What is needed. Retype, word for word, each line between the lines holding "ATOM 91 O O" and "ATOM 94 C C", inclusive, and leave the rest of the data alone.
---------- Recorded information ----------
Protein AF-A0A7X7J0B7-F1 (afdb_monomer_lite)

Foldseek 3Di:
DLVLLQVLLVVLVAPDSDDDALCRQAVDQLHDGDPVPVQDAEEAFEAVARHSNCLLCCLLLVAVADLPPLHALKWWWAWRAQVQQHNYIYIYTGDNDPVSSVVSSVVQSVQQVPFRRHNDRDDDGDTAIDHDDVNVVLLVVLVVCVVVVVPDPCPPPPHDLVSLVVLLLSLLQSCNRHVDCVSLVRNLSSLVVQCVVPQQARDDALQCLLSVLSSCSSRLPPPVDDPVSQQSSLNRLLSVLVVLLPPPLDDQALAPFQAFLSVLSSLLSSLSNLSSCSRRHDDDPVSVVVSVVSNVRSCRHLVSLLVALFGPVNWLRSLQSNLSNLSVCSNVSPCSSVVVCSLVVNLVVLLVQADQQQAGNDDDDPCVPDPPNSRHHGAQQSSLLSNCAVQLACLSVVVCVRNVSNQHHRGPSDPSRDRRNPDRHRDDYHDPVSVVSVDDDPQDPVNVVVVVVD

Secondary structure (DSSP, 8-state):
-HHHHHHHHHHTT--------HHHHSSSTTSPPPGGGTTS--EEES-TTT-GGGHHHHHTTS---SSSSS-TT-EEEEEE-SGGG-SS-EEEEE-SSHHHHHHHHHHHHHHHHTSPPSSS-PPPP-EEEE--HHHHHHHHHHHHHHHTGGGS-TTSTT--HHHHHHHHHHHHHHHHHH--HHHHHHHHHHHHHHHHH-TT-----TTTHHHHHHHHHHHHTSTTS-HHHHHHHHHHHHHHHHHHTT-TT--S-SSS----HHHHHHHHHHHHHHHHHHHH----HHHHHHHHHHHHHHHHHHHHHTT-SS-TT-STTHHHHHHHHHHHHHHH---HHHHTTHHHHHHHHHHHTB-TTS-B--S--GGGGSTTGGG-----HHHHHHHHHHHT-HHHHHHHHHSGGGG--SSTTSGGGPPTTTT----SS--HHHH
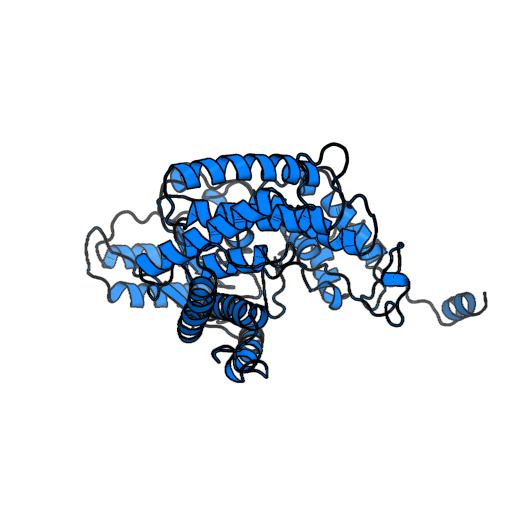HHH------HHHHHHHHH-

Structure (mmCIF, N/CA/C/O backbone):
data_AF-A0A7X7J0B7-F1
#
_entry.id   AF-A0A7X7J0B7-F1
#
loop_
_atom_site.group_PDB
_atom_site.id
_atom_site.type_symbol
_atom_site.label_atom_id
_atom_site.label_alt_id
_atom_site.label_comp_id
_atom_site.label_asym_id
_atom_site.label_entity_id
_atom_site.label_seq_id
_atom_site.pdbx_PDB_ins_code
_atom_site.Cartn_x
_atom_site.Cartn_y
_atom_site.Cartn_z
_atom_site.occupancy
_atom_site.B_iso_or_equiv
_atom_site.auth_seq_id
_atom_site.auth_comp_id
_atom_site.auth_asym_id
_atom_site.auth_atom_id
_atom_site.pdbx_PDB_model_num
ATOM 1 N N . MET A 1 1 ? -7.706 -10.863 24.958 1.00 87.12 1 MET A N 1
ATOM 2 C CA . MET A 1 1 ? -7.769 -9.900 23.832 1.00 87.12 1 MET A CA 1
ATOM 3 C C . MET A 1 1 ? -9.114 -9.957 23.125 1.00 87.12 1 MET A C 1
ATOM 5 O O . MET A 1 1 ? -9.943 -9.120 23.431 1.00 87.12 1 MET A O 1
ATOM 9 N N . ALA A 1 2 ? -9.376 -10.925 22.232 1.00 85.56 2 ALA A N 1
ATOM 10 C CA . ALA A 1 2 ? -10.656 -10.982 21.507 1.00 85.56 2 ALA A CA 1
ATOM 11 C C . ALA A 1 2 ? -11.869 -11.162 22.443 1.00 85.56 2 ALA A C 1
ATOM 13 O O . ALA A 1 2 ? -12.881 -10.494 22.264 1.00 85.56 2 ALA A O 1
ATOM 14 N N . ALA A 1 3 ? -11.740 -12.014 23.469 1.00 87.12 3 ALA A N 1
ATOM 15 C CA . ALA A 1 3 ? -12.760 -12.175 24.508 1.00 87.12 3 ALA A CA 1
ATOM 16 C C . ALA A 1 3 ? -13.000 -10.866 25.282 1.00 87.12 3 ALA A C 1
ATOM 18 O O . ALA A 1 3 ? -14.131 -10.404 25.334 1.00 87.12 3 ALA A O 1
ATOM 19 N N . ASP A 1 4 ? -11.934 -10.228 25.780 1.00 88.44 4 ASP A N 1
ATOM 20 C CA . ASP A 1 4 ? -12.007 -8.936 26.484 1.00 88.44 4 ASP A CA 1
ATOM 21 C C . ASP A 1 4 ? -12.703 -7.856 25.636 1.00 88.44 4 ASP A C 1
ATOM 23 O O . ASP A 1 4 ? -13.489 -7.063 26.148 1.00 88.44 4 ASP A O 1
ATOM 27 N N . MET A 1 5 ? -12.439 -7.836 24.324 1.00 90.12 5 MET A N 1
ATOM 28 C CA . MET A 1 5 ? -13.094 -6.916 23.395 1.00 90.12 5 MET A CA 1
ATOM 29 C C . MET A 1 5 ? -14.594 -7.206 23.272 1.00 90.12 5 MET A C 1
ATOM 31 O O . MET A 1 5 ? -15.409 -6.289 23.362 1.00 90.12 5 MET A O 1
ATOM 35 N N . ALA A 1 6 ? -14.963 -8.475 23.082 1.00 89.38 6 ALA A N 1
ATOM 36 C CA . ALA A 1 6 ? -16.357 -8.893 22.980 1.00 89.38 6 ALA A CA 1
ATOM 37 C C . ALA A 1 6 ? -17.138 -8.593 24.270 1.00 89.38 6 ALA A C 1
ATOM 39 O O . ALA A 1 6 ? -18.240 -8.052 24.206 1.00 89.38 6 ALA A O 1
ATOM 40 N N . GLU A 1 7 ? -16.549 -8.871 25.435 1.00 89.50 7 GLU A N 1
ATOM 41 C CA . GLU A 1 7 ? -17.123 -8.548 26.745 1.00 89.50 7 GLU A CA 1
ATOM 42 C C . GLU A 1 7 ? -17.275 -7.034 26.940 1.00 89.50 7 GLU A C 1
ATOM 44 O O . GLU A 1 7 ? -18.322 -6.560 27.382 1.00 89.50 7 GLU A O 1
ATOM 49 N N . GLY A 1 8 ? -16.266 -6.253 26.549 1.00 88.38 8 GLY A N 1
ATOM 50 C CA . GLY A 1 8 ? -16.319 -4.800 26.635 1.00 88.38 8 GLY A CA 1
ATOM 51 C C . GLY A 1 8 ? -17.409 -4.186 25.752 1.00 88.38 8 GLY A C 1
ATOM 52 O O . GLY A 1 8 ? -18.133 -3.309 26.218 1.00 88.38 8 GLY A O 1
ATOM 53 N N . ILE A 1 9 ? -17.609 -4.685 24.529 1.00 87.50 9 ILE A N 1
ATOM 54 C CA . ILE A 1 9 ? -18.727 -4.256 23.669 1.00 87.50 9 ILE A CA 1
ATOM 55 C C . ILE A 1 9 ? -20.072 -4.678 24.272 1.00 87.50 9 ILE A C 1
ATOM 57 O O . ILE A 1 9 ? -21.002 -3.870 24.324 1.00 87.50 9 ILE A O 1
ATOM 61 N N . ALA A 1 10 ? -20.166 -5.907 24.789 1.00 88.12 10 ALA A N 1
ATOM 62 C CA . ALA A 1 10 ? -21.368 -6.401 25.456 1.00 88.12 10 ALA A CA 1
ATOM 63 C C . ALA A 1 10 ? -21.755 -5.547 26.669 1.00 88.12 10 ALA A C 1
ATOM 65 O O . ALA A 1 10 ? -22.934 -5.255 26.868 1.00 88.12 10 ALA A O 1
ATOM 66 N N . SER A 1 11 ? -20.769 -5.069 27.434 1.00 87.44 11 SER A N 1
ATOM 67 C CA . SER A 1 11 ? -20.994 -4.181 28.582 1.00 87.44 11 SER A CA 1
ATOM 68 C C . SER A 1 11 ? -21.611 -2.828 28.202 1.00 87.44 11 SER A C 1
ATOM 70 O O . SER A 1 11 ? -22.260 -2.192 29.030 1.00 87.44 11 SER A O 1
ATOM 72 N N . LEU A 1 12 ? -21.461 -2.412 26.941 1.00 85.94 12 LEU A N 1
ATOM 73 C CA . LEU A 1 12 ? -22.052 -1.193 26.381 1.00 85.94 12 LEU A CA 1
ATOM 74 C C . LEU A 1 12 ? -23.426 -1.438 25.734 1.00 85.94 12 LEU A C 1
ATOM 76 O O . LEU A 1 12 ? -24.013 -0.515 25.172 1.00 85.94 12 LEU A O 1
ATOM 80 N N . GLY A 1 13 ? -23.954 -2.663 25.819 1.00 82.31 13 GLY A N 1
ATOM 81 C CA . GLY A 1 13 ? -25.224 -3.060 25.208 1.00 82.31 13 GLY A CA 1
ATOM 82 C C . GLY A 1 13 ? -25.097 -3.640 23.796 1.00 82.31 13 GLY A C 1
ATOM 83 O O . GLY A 1 13 ? -26.112 -4.053 23.232 1.00 82.31 13 GLY A O 1
ATOM 84 N N . GLY A 1 14 ? -23.882 -3.722 23.239 1.00 80.69 14 GLY A N 1
ATOM 85 C CA . GLY A 1 14 ? -23.640 -4.319 21.927 1.00 80.69 14 GLY A CA 1
ATOM 86 C C . GLY A 1 14 ? -23.762 -5.844 21.972 1.00 80.69 14 GLY A C 1
ATOM 87 O O . GLY A 1 14 ? -22.981 -6.528 22.627 1.00 80.69 14 GLY A O 1
ATOM 88 N N . GLY A 1 15 ? -24.750 -6.407 21.281 1.00 77.94 15 GLY A N 1
ATOM 89 C CA . GLY A 1 15 ? -24.979 -7.854 21.257 1.00 77.94 15 GLY A CA 1
ATOM 90 C C . GLY A 1 15 ? -24.208 -8.577 20.148 1.00 77.94 15 GLY A C 1
ATOM 91 O O . GLY A 1 15 ? -23.949 -8.014 19.092 1.00 77.94 15 GLY A O 1
ATOM 92 N N . GLY A 1 16 ? -23.910 -9.866 20.353 1.00 76.62 16 GLY A N 1
ATOM 93 C CA . GLY A 1 16 ? -23.558 -10.778 19.254 1.00 76.62 16 GLY A CA 1
ATOM 94 C C . GLY A 1 16 ? -22.132 -10.680 18.702 1.00 76.62 16 GLY A C 1
ATOM 95 O O . GLY A 1 16 ? -21.893 -11.137 17.586 1.00 76.62 16 GLY A O 1
ATOM 96 N N . VAL A 1 17 ? -21.172 -10.131 19.457 1.00 85.94 17 VAL A N 1
ATOM 97 C CA . VAL A 1 17 ? -19.763 -10.099 19.029 1.00 85.94 17 VAL A CA 1
ATOM 98 C C . VAL A 1 17 ? -19.164 -11.505 19.087 1.00 85.94 17 VAL A C 1
ATOM 100 O O . VAL A 1 17 ? -18.789 -12.008 20.146 1.00 85.94 17 VAL A O 1
ATOM 103 N N . ARG A 1 18 ? -19.078 -12.152 17.925 1.00 90.56 18 ARG A N 1
ATOM 104 C CA . ARG A 1 18 ? -18.447 -13.463 17.766 1.00 90.56 18 ARG A CA 1
ATOM 105 C C . ARG A 1 18 ? -16.928 -13.315 17.739 1.00 90.56 18 ARG A C 1
ATOM 107 O O . ARG A 1 18 ? -16.389 -12.561 16.935 1.00 90.56 18 ARG A O 1
ATOM 114 N N . THR A 1 19 ? -16.231 -14.096 18.557 1.00 93.31 19 THR A N 1
ATOM 115 C CA . THR A 1 19 ? -14.775 -14.246 18.472 1.00 93.31 19 THR A CA 1
ATOM 116 C C . THR A 1 19 ? -14.432 -15.431 17.570 1.00 93.31 19 THR A C 1
ATOM 118 O O . THR A 1 19 ? -15.047 -16.493 17.663 1.00 93.31 19 THR A O 1
ATOM 121 N N . VAL A 1 20 ? -13.476 -15.245 16.657 1.00 94.81 20 VAL A N 1
ATOM 122 C CA . VAL A 1 20 ? -13.029 -16.288 15.722 1.00 94.81 20 VAL A CA 1
ATOM 123 C C . VAL A 1 20 ? -11.498 -16.273 15.668 1.00 94.81 20 VAL A C 1
ATOM 125 O O . VAL A 1 20 ? -10.928 -15.208 15.420 1.00 94.81 20 VAL A O 1
ATOM 128 N N . PRO A 1 21 ? -10.817 -17.406 15.913 1.00 94.81 21 PRO A N 1
ATOM 129 C CA . PRO A 1 21 ? -9.377 -17.531 15.691 1.00 94.81 21 PRO A CA 1
ATOM 130 C C . PRO A 1 21 ? -8.991 -17.269 14.228 1.00 94.81 21 PRO A C 1
ATOM 132 O O . PRO A 1 21 ? -9.747 -17.584 13.309 1.00 94.81 21 PRO A O 1
ATOM 135 N N . ASP A 1 22 ? -7.795 -16.736 13.985 1.00 94.19 22 ASP A N 1
ATOM 136 C CA . ASP A 1 22 ? -7.346 -16.367 12.636 1.00 94.19 22 ASP A CA 1
ATOM 137 C C . ASP A 1 22 ? -7.245 -17.579 11.691 1.00 94.19 22 ASP A C 1
ATOM 139 O O . ASP A 1 22 ? -7.584 -17.484 10.515 1.00 94.19 22 ASP A O 1
ATOM 143 N N . ASN A 1 23 ? -6.832 -18.738 12.207 1.00 95.38 23 ASN A N 1
ATOM 144 C CA . ASN A 1 23 ? -6.757 -19.994 11.466 1.00 95.38 23 ASN A CA 1
ATOM 145 C C . ASN A 1 23 ? -8.130 -20.626 11.182 1.00 95.38 23 ASN A C 1
ATOM 147 O O . ASN A 1 23 ? -8.217 -21.484 10.314 1.00 95.38 23 ASN A O 1
ATOM 151 N N . GLU A 1 24 ? -9.197 -20.218 11.867 1.00 96.50 24 GLU A N 1
ATOM 152 C CA . GLU A 1 24 ? -10.573 -20.602 11.533 1.00 96.50 24 GLU A CA 1
ATOM 153 C C . GLU A 1 24 ? -11.218 -19.598 10.574 1.00 96.50 24 GLU A C 1
ATOM 155 O O . GLU A 1 24 ? -12.011 -19.982 9.711 1.00 96.50 24 GLU A O 1
ATOM 160 N N . ALA A 1 25 ? -10.876 -18.314 10.720 1.00 96.25 25 ALA A N 1
ATOM 161 C CA . ALA A 1 25 ? -11.306 -17.249 9.822 1.00 96.25 25 ALA A CA 1
ATOM 162 C C . ALA A 1 25 ? -10.654 -17.382 8.436 1.00 96.25 25 ALA A C 1
ATOM 164 O O . ALA A 1 25 ? -11.310 -17.164 7.420 1.00 96.25 25 ALA A O 1
ATOM 165 N N . VAL A 1 26 ? -9.380 -17.785 8.399 1.00 97.25 26 VAL A N 1
ATOM 166 C CA . VAL A 1 26 ? -8.571 -18.022 7.196 1.00 97.25 26 VAL A CA 1
ATOM 167 C C . VAL A 1 26 ? -7.895 -19.405 7.315 1.00 97.25 26 VAL A C 1
ATOM 169 O O . VAL A 1 26 ? -6.731 -19.516 7.735 1.00 97.25 26 VAL A O 1
ATOM 172 N N . PRO A 1 27 ? -8.614 -20.493 6.957 1.00 95.25 27 PRO A N 1
ATOM 173 C CA . PRO A 1 27 ? -8.138 -21.873 7.123 1.00 95.25 27 PRO A CA 1
ATOM 174 C C . PRO A 1 27 ? -6.822 -22.164 6.411 1.00 95.25 27 PRO A C 1
ATOM 176 O O . PRO A 1 27 ? -5.887 -22.729 6.985 1.00 95.25 27 PRO A O 1
ATOM 179 N N . LYS A 1 28 ? -6.726 -21.719 5.158 1.00 94.06 28 LYS A N 1
ATOM 180 C CA . LYS A 1 28 ? -5.509 -21.802 4.358 1.00 94.06 28 LYS A CA 1
ATOM 181 C C . LYS A 1 28 ? -4.770 -20.475 4.467 1.00 94.06 28 LYS A C 1
ATOM 183 O O . LYS A 1 28 ? -5.338 -19.448 4.119 1.00 94.06 28 LYS A O 1
ATOM 188 N N . ARG A 1 29 ? -3.511 -20.488 4.918 1.00 91.31 29 ARG A N 1
ATOM 189 C CA . ARG A 1 29 ? -2.652 -19.292 4.952 1.00 91.31 29 ARG A CA 1
ATOM 190 C C . ARG A 1 29 ? -2.637 -18.619 3.570 1.00 91.31 29 ARG A C 1
ATOM 192 O O . ARG A 1 29 ? -2.495 -19.312 2.565 1.00 91.31 29 ARG A O 1
ATOM 199 N N . LEU A 1 30 ? -2.799 -17.294 3.544 1.00 93.25 30 LEU A N 1
ATOM 200 C CA . LEU A 1 30 ? -2.954 -16.485 2.321 1.00 93.25 30 LEU A CA 1
ATOM 201 C C . LEU A 1 30 ? -4.152 -16.882 1.436 1.00 93.25 30 LEU A C 1
ATOM 203 O O . LEU A 1 30 ? -4.206 -16.530 0.263 1.00 93.25 30 LEU A O 1
ATOM 207 N N . GLY A 1 31 ? -5.094 -17.651 1.978 1.00 93.88 31 GLY A N 1
ATOM 208 C CA . GLY A 1 31 ? -6.385 -17.911 1.362 1.00 93.88 31 GLY A CA 1
ATOM 209 C C . GLY A 1 31 ? -7.393 -16.805 1.678 1.00 93.88 31 GLY A C 1
ATOM 210 O O . GLY A 1 31 ? -7.103 -15.898 2.462 1.00 93.88 31 GLY A O 1
ATOM 211 N N . PRO A 1 32 ? -8.593 -16.886 1.087 1.00 93.50 32 PRO A N 1
ATOM 212 C CA . PRO A 1 32 ? -9.655 -15.936 1.370 1.00 93.50 32 PRO A CA 1
ATOM 213 C C . PRO A 1 32 ? -10.172 -16.092 2.803 1.00 93.50 32 PRO A C 1
ATOM 215 O O . PRO A 1 32 ? -10.109 -17.171 3.404 1.00 93.50 32 PRO A O 1
ATOM 218 N N . LEU A 1 33 ? -10.746 -15.006 3.316 1.00 94.25 33 LEU A N 1
ATOM 219 C CA . LEU A 1 33 ? -11.571 -15.030 4.515 1.00 94.25 33 LEU A CA 1
ATOM 220 C C . LEU A 1 33 ? -12.778 -15.957 4.299 1.00 94.25 33 LEU A C 1
ATOM 222 O O . LEU A 1 33 ? -13.324 -16.025 3.196 1.00 94.25 33 LEU A O 1
ATOM 226 N N . ARG A 1 34 ? -13.213 -16.675 5.337 1.00 94.62 34 ARG A N 1
ATOM 227 C CA . ARG A 1 34 ? -14.426 -17.504 5.287 1.00 94.62 34 ARG A CA 1
ATOM 228 C C . ARG A 1 34 ? -15.639 -16.658 4.876 1.00 94.62 34 ARG A C 1
ATOM 230 O O . ARG A 1 34 ? -15.786 -15.531 5.333 1.00 94.62 34 ARG A O 1
ATOM 237 N N . GLN A 1 35 ? -16.496 -17.205 4.016 1.00 91.94 35 GLN A N 1
ATOM 238 C CA . GLN A 1 35 ? -17.567 -16.450 3.352 1.00 91.94 35 GLN A CA 1
ATOM 239 C C . GLN A 1 35 ? -18.546 -15.770 4.326 1.00 91.94 35 GLN A C 1
ATOM 241 O O . GLN A 1 35 ? -18.893 -14.616 4.125 1.00 91.94 35 GLN A O 1
ATOM 246 N N . ASP A 1 36 ? -18.924 -16.428 5.426 1.00 92.38 36 ASP A N 1
ATOM 247 C CA . ASP A 1 36 ? -19.799 -15.854 6.467 1.00 92.38 36 ASP A CA 1
ATOM 248 C C . ASP A 1 36 ? -19.180 -14.663 7.218 1.00 92.38 36 ASP A C 1
ATOM 250 O O . ASP A 1 36 ? -19.880 -13.979 7.960 1.00 92.38 36 ASP A O 1
ATOM 254 N N . LEU A 1 37 ? -17.872 -14.440 7.072 1.00 92.94 37 LEU A N 1
ATOM 255 C CA . LEU A 1 37 ? -17.159 -13.312 7.664 1.00 92.94 37 LEU A CA 1
ATOM 256 C C . LEU A 1 37 ? -16.921 -12.173 6.660 1.00 92.94 37 LEU A C 1
ATOM 258 O O . LEU A 1 37 ? -16.474 -11.111 7.077 1.00 92.94 37 LEU A O 1
ATOM 262 N N . GLN A 1 38 ? -17.189 -12.379 5.366 1.00 89.56 38 GLN A N 1
ATOM 263 C CA . GLN A 1 38 ? -17.009 -11.345 4.337 1.00 89.56 38 GLN A CA 1
ATOM 264 C C . GLN A 1 38 ? -18.129 -10.293 4.385 1.00 89.56 38 GLN A C 1
ATOM 266 O O . GLN A 1 38 ? -17.875 -9.123 4.135 1.00 89.56 38 GLN A O 1
ATOM 271 N N . ASP A 1 39 ? -19.339 -10.685 4.796 1.00 85.94 39 ASP A N 1
ATOM 272 C CA . ASP A 1 39 ? -20.526 -9.814 4.790 1.00 85.94 39 ASP A CA 1
ATOM 273 C C . ASP A 1 39 ? -20.770 -9.072 6.124 1.00 85.94 39 ASP A C 1
ATOM 275 O O . ASP A 1 39 ? -21.849 -8.516 6.361 1.00 85.94 39 ASP A O 1
ATOM 279 N N . VAL A 1 40 ? -19.794 -9.076 7.039 1.00 88.94 40 VAL A N 1
ATOM 280 C CA . VAL A 1 40 ? -19.923 -8.479 8.379 1.00 88.94 40 VAL A CA 1
ATOM 281 C C . VAL A 1 40 ? -18.776 -7.523 8.687 1.00 88.94 40 VAL A C 1
ATOM 283 O O . VAL A 1 40 ? -17.658 -7.690 8.211 1.00 88.94 40 VAL A O 1
ATOM 286 N N . SER A 1 41 ? -19.032 -6.525 9.535 1.00 89.56 41 SER A N 1
ATOM 287 C CA . SER A 1 41 ? -17.976 -5.648 10.047 1.00 89.56 41 SER A CA 1
ATOM 288 C C . SER A 1 41 ? -16.996 -6.438 10.917 1.00 89.56 41 SER A C 1
ATOM 290 O O . SER A 1 41 ? -17.406 -7.146 11.840 1.00 89.56 41 SER A O 1
ATOM 292 N N . LEU A 1 42 ? -15.696 -6.287 10.660 1.00 93.62 42 LEU A N 1
ATOM 293 C CA . LEU A 1 42 ? -14.645 -7.024 11.363 1.00 93.62 42 LEU A CA 1
ATOM 294 C C . LEU A 1 42 ? -13.858 -6.122 12.312 1.00 93.62 42 LEU A C 1
ATOM 296 O O . LEU A 1 42 ? -13.524 -4.986 11.977 1.00 93.62 42 LEU A O 1
ATOM 300 N N . ILE A 1 43 ? -13.493 -6.674 13.471 1.00 94.44 43 ILE A N 1
ATOM 301 C CA . ILE A 1 43 ? -12.442 -6.135 14.339 1.00 94.44 43 ILE A CA 1
ATOM 302 C C . ILE A 1 43 ? -11.254 -7.091 14.253 1.00 94.44 43 ILE A C 1
ATOM 304 O O . ILE A 1 43 ? -11.296 -8.206 14.775 1.00 94.44 43 ILE A O 1
ATOM 308 N N . LEU A 1 44 ? -10.199 -6.661 13.572 1.00 95.44 44 LEU A N 1
ATOM 309 C CA . LEU A 1 44 ? -8.988 -7.440 13.354 1.00 95.44 44 LEU A CA 1
ATOM 310 C C . LEU A 1 44 ? -7.953 -7.055 14.405 1.00 95.44 44 LEU A C 1
ATOM 312 O O . LEU A 1 44 ? -7.539 -5.902 14.477 1.00 95.44 44 LEU A O 1
ATOM 316 N N . VAL A 1 45 ? -7.536 -8.017 15.225 1.00 93.81 45 VAL A N 1
ATOM 317 C CA . VAL A 1 45 ? -6.533 -7.801 16.277 1.00 93.81 45 VAL A CA 1
ATOM 318 C C . VAL A 1 45 ? -5.234 -8.481 15.881 1.00 93.81 45 VAL A C 1
ATOM 320 O O . VAL A 1 45 ? -5.260 -9.674 15.574 1.00 93.81 45 VAL A O 1
ATOM 323 N N . GLY A 1 46 ? -4.122 -7.749 15.915 1.00 92.88 46 GLY A N 1
ATOM 324 C CA . GLY A 1 46 ? -2.799 -8.278 15.590 1.00 92.88 46 GLY A CA 1
ATOM 325 C C . GLY A 1 46 ? -2.099 -7.540 14.453 1.00 92.88 46 GLY A C 1
ATOM 326 O O . GLY A 1 46 ? -2.389 -6.386 14.181 1.00 92.88 46 GLY A O 1
ATOM 327 N N . ASP A 1 47 ? -1.168 -8.203 13.783 1.00 93.00 47 ASP A N 1
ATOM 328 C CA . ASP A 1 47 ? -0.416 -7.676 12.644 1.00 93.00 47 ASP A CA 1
----------
Result below.
ATOM 91 O O . GLY A 1 15 ? -23.949 -8.014 19.092 1.00 77.94 15 GLY A O 1
ATOM 92 N N . GLY A 1 16 ? -23.910 -9.866 20.353 1.00 76.62 16 GLY A N 1
ATOM 93 C CA . GLY A 1 16 ? -23.558 -10.778 19.254 1.00 76.62 16 GLY A CA 1
ATOM 94 C C . GLY A 1 16 ? -22.132 -10.680 18.702 1.00 76.62 16 GLY A C 1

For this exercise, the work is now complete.